Immediately I realized that Gigi wasn’t going to a podiatrist appointment. My heart sank.
“Breathe. Okay? It’s okay. She’s in good hands. Where are they taking her?”
I mentally crossed my fingers. Please don’t say Hospice. Please don’t say Hospice. Please don’t say Ho–”
“Hospice. Just for a night. She’ll be back tomorrow.”
I told him what I could without sugar coating it. “Brett, those people are angels, she’ll be taken care of and treated like the queen she is. If you need anything, you know where to find me.”
He swallowed hard, nodded, and climbed in the back of the squad.
The doors closed and I retreated back to the house. I haven’t seen him since. (I’ve seen the son a few times… Mowing the lawn and taking care of Gigi’s flowers.)
I haven’t seen Gigi.
My little ones had questions, and I answered them as honestly as I could.
“People get sick. People die. Sometimes they’re young, sometimes they’re older. It just… It happens. And there’s not a thing we can do about that. We can be sad about that, of course we should be a little sad! Of course we miss them! But we shouldn’t be sad for too long.
Gigi is going to die. And I don’t know if it’s going to be next week or a year from now, but she is going to die. We’re all going to die some day. Don’t be afraid for her, she’s done everything she’s wanted to do. She has beautiful babies, just like I do… And those babies have babies. She has so many people who love her.
But her body is sick. Think about how you feel when you’re really sick. Can you imagine being so sick for so long that every part of your body hurt really badly? Every second of every single day? And nothing could make it better?”
My daughter was on the verge of tears. “Mom, can’t you take care of her? That’s your job!”
I was fighting back tears myself, I knew I was going to be losing a friend, one of my people, soon. “Baby, I wish I could. I can help fix a few things, but no one can make her better now. We can just make her feel better. We can try to take her pain away. I promise you that she isn’t scared, so there’s no reason for you to be afraid for her. Do you understand?”
“I just don’t want her to hurt. They’re going to fix her hurts, right?”
“Yes, baby, they’re going to fix her hurts. They’re going to let her get some sleep.”
The boy wanted to an excuse to go play on the computer. He’s eleven. I can’t fault him for wanting to find the nearest exit at this point.
SWR and I talked a bit longer, we shed a few more tears, but in the end I think she gets it. Well, she may not get it, but she’s okay with it. She’s okay with at the age of six, that which I could not grasp until I was 34. (In the interest of being completely honest, I was 34plus 3-ish months. As in… Not that long ago.)

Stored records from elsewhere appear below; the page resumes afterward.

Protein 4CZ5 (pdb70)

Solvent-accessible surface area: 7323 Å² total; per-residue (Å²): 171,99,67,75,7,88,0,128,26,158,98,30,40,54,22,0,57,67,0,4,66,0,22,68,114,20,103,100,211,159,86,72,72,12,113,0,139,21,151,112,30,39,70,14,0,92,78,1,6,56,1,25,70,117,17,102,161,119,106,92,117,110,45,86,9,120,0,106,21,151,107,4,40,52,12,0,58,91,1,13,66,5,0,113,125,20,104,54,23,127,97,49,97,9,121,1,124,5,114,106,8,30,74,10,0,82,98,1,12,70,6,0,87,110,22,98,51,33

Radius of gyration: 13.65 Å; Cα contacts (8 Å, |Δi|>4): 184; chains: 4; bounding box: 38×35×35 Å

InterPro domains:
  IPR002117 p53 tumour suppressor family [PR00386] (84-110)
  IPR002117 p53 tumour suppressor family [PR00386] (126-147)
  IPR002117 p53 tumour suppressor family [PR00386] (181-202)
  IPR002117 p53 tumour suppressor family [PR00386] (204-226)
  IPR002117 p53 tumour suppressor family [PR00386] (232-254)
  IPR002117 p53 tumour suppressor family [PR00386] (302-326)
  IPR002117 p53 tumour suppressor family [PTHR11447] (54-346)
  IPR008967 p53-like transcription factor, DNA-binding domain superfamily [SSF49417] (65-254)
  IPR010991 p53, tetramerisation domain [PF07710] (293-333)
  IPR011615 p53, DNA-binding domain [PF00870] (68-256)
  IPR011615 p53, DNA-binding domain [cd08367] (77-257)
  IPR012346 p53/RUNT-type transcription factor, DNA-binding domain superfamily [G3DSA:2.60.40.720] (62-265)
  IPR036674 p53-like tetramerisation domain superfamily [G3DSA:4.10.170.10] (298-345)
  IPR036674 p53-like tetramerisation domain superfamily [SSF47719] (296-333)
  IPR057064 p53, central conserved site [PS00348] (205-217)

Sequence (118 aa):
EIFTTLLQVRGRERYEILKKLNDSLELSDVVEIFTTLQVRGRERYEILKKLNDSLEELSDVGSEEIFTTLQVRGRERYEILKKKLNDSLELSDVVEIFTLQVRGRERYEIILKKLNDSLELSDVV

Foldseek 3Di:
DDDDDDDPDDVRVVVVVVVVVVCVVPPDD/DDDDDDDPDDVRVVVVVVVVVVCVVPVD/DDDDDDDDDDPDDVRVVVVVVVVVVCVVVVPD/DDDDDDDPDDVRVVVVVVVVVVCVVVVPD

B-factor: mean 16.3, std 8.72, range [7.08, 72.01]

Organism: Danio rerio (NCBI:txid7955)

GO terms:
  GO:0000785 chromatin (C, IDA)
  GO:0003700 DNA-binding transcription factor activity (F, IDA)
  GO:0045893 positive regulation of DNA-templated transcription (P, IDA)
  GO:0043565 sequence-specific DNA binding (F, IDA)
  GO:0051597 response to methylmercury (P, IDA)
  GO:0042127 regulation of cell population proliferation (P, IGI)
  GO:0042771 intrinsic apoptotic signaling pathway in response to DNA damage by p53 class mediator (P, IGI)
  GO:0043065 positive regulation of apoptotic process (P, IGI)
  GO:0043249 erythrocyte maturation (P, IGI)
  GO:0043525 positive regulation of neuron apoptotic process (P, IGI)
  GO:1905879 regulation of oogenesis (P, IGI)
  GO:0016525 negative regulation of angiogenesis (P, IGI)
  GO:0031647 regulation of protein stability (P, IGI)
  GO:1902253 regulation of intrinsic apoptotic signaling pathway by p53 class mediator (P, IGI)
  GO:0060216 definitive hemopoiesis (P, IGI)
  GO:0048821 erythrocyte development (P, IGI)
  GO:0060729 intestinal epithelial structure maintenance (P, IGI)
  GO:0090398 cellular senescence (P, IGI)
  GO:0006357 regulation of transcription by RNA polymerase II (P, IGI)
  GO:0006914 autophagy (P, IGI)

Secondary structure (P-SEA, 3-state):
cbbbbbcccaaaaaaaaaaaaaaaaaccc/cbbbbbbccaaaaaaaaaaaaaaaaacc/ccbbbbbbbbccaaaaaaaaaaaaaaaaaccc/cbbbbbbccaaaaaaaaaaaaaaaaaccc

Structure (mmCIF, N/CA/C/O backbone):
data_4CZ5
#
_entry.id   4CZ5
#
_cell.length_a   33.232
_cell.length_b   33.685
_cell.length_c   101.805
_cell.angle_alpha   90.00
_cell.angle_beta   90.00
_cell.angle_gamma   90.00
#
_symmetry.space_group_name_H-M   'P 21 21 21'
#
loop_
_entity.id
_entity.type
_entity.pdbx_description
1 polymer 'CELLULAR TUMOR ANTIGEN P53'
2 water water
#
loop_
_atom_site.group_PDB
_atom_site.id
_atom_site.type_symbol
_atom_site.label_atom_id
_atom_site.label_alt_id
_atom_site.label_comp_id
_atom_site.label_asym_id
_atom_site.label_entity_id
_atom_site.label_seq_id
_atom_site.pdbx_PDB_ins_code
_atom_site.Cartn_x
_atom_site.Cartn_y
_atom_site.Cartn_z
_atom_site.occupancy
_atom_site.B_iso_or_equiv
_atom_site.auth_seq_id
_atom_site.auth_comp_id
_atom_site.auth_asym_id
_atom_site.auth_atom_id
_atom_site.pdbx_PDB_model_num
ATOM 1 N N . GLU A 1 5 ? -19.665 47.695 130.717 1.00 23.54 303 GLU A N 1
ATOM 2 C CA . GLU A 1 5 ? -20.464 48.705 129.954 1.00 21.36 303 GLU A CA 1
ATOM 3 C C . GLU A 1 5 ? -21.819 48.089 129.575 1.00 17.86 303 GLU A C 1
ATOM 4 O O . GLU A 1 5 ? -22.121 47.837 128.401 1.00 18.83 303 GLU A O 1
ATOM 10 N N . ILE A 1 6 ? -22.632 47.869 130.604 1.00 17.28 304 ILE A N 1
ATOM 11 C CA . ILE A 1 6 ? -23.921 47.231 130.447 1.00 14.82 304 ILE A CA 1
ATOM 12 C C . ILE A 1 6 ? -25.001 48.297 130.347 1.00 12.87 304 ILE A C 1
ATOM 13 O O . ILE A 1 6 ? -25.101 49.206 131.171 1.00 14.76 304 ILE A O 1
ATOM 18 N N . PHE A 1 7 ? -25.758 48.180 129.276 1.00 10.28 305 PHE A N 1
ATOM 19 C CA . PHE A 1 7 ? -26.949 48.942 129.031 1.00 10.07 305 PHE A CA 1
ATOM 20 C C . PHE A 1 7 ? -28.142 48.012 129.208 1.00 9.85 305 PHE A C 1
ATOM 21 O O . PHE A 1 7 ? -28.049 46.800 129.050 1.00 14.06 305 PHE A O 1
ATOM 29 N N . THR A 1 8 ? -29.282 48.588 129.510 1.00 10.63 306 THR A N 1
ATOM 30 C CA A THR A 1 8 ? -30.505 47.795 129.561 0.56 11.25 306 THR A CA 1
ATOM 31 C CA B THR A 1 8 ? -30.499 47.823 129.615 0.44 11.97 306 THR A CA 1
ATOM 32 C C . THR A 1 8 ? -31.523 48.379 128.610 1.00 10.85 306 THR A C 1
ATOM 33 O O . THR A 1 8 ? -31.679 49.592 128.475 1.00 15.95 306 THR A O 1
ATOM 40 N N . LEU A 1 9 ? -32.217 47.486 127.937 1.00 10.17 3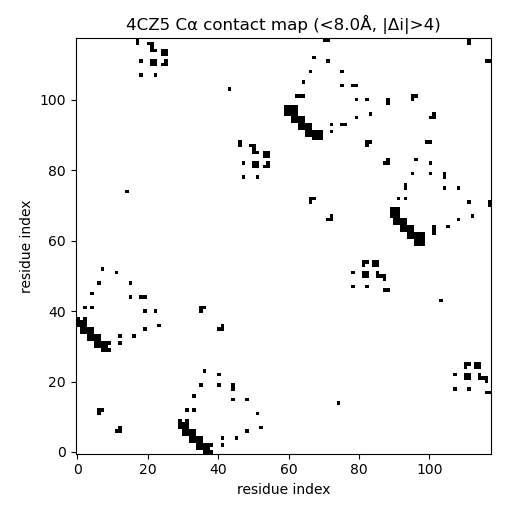07 LEU A N 1
ATOM 41 C CA A LEU A 1 9 ? -33.342 47.848 127.065 0.50 10.63 307 LEU A CA 1
ATOM 42 C CA B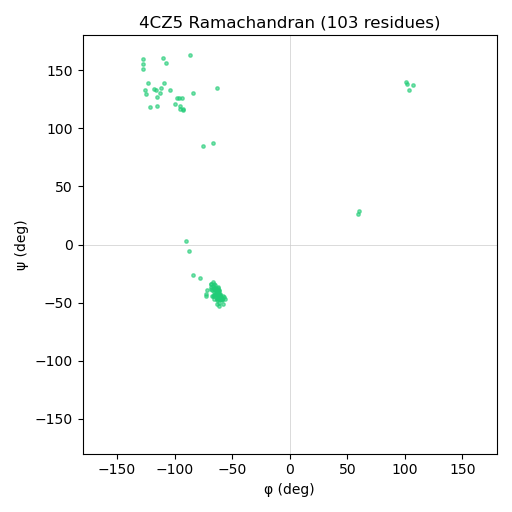 LEU A 1 9 ? -33.264 47.831 127.045 0.50 10.44 307 LEU A CA 1
ATOM 43 C C . LEU A 1 9 ? -34.588 47.285 127.637 1.00 10.44 307 LEU A C 1
ATOM 44 O O . LEU A 1 9 ? -34.643 46.119 127.975 1.00 13.84 307 LEU A O 1
ATOM 53 N N . GLN A 1 10 ? -35.606 48.117 127.747 1.00 10.54 308 GLN A N 1
ATOM 54 C CA . GLN A 1 10 ? -36.924 47.683 128.164 1.00 10.65 308 GLN A CA 1
ATOM 55 C C . GLN A 1 10 ? -37.724 47.368 126.911 1.00 9.60 308 GLN A C 1
ATOM 56 O O . GLN A 1 10 ? -37.956 48.261 126.088 1.00 10.84 308 GLN A O 1
ATOM 62 N N . VAL A 1 11 ? -38.105 46.102 126.751 1.00 9.52 309 VAL A N 1
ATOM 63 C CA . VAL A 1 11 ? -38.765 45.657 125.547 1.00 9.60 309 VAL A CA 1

She’s dead… Gone. Passed on. It was a several days later when a neighbor came over to tell me. I knew it was coming, well, for a week and a few days, give or take, but it doesn’t make it sting anyless. I went to the showing. I talked to their kids. I met their grandchildren. I looked at pictures of them both, together, happy. Ted in is Army uniform, and Gigi looking as beautiful as ever. That picture had to be at least 50 years old.
And I smiled.
They’re together. At last. I can be happy with that.
But Christ almighty, do I hate cancer.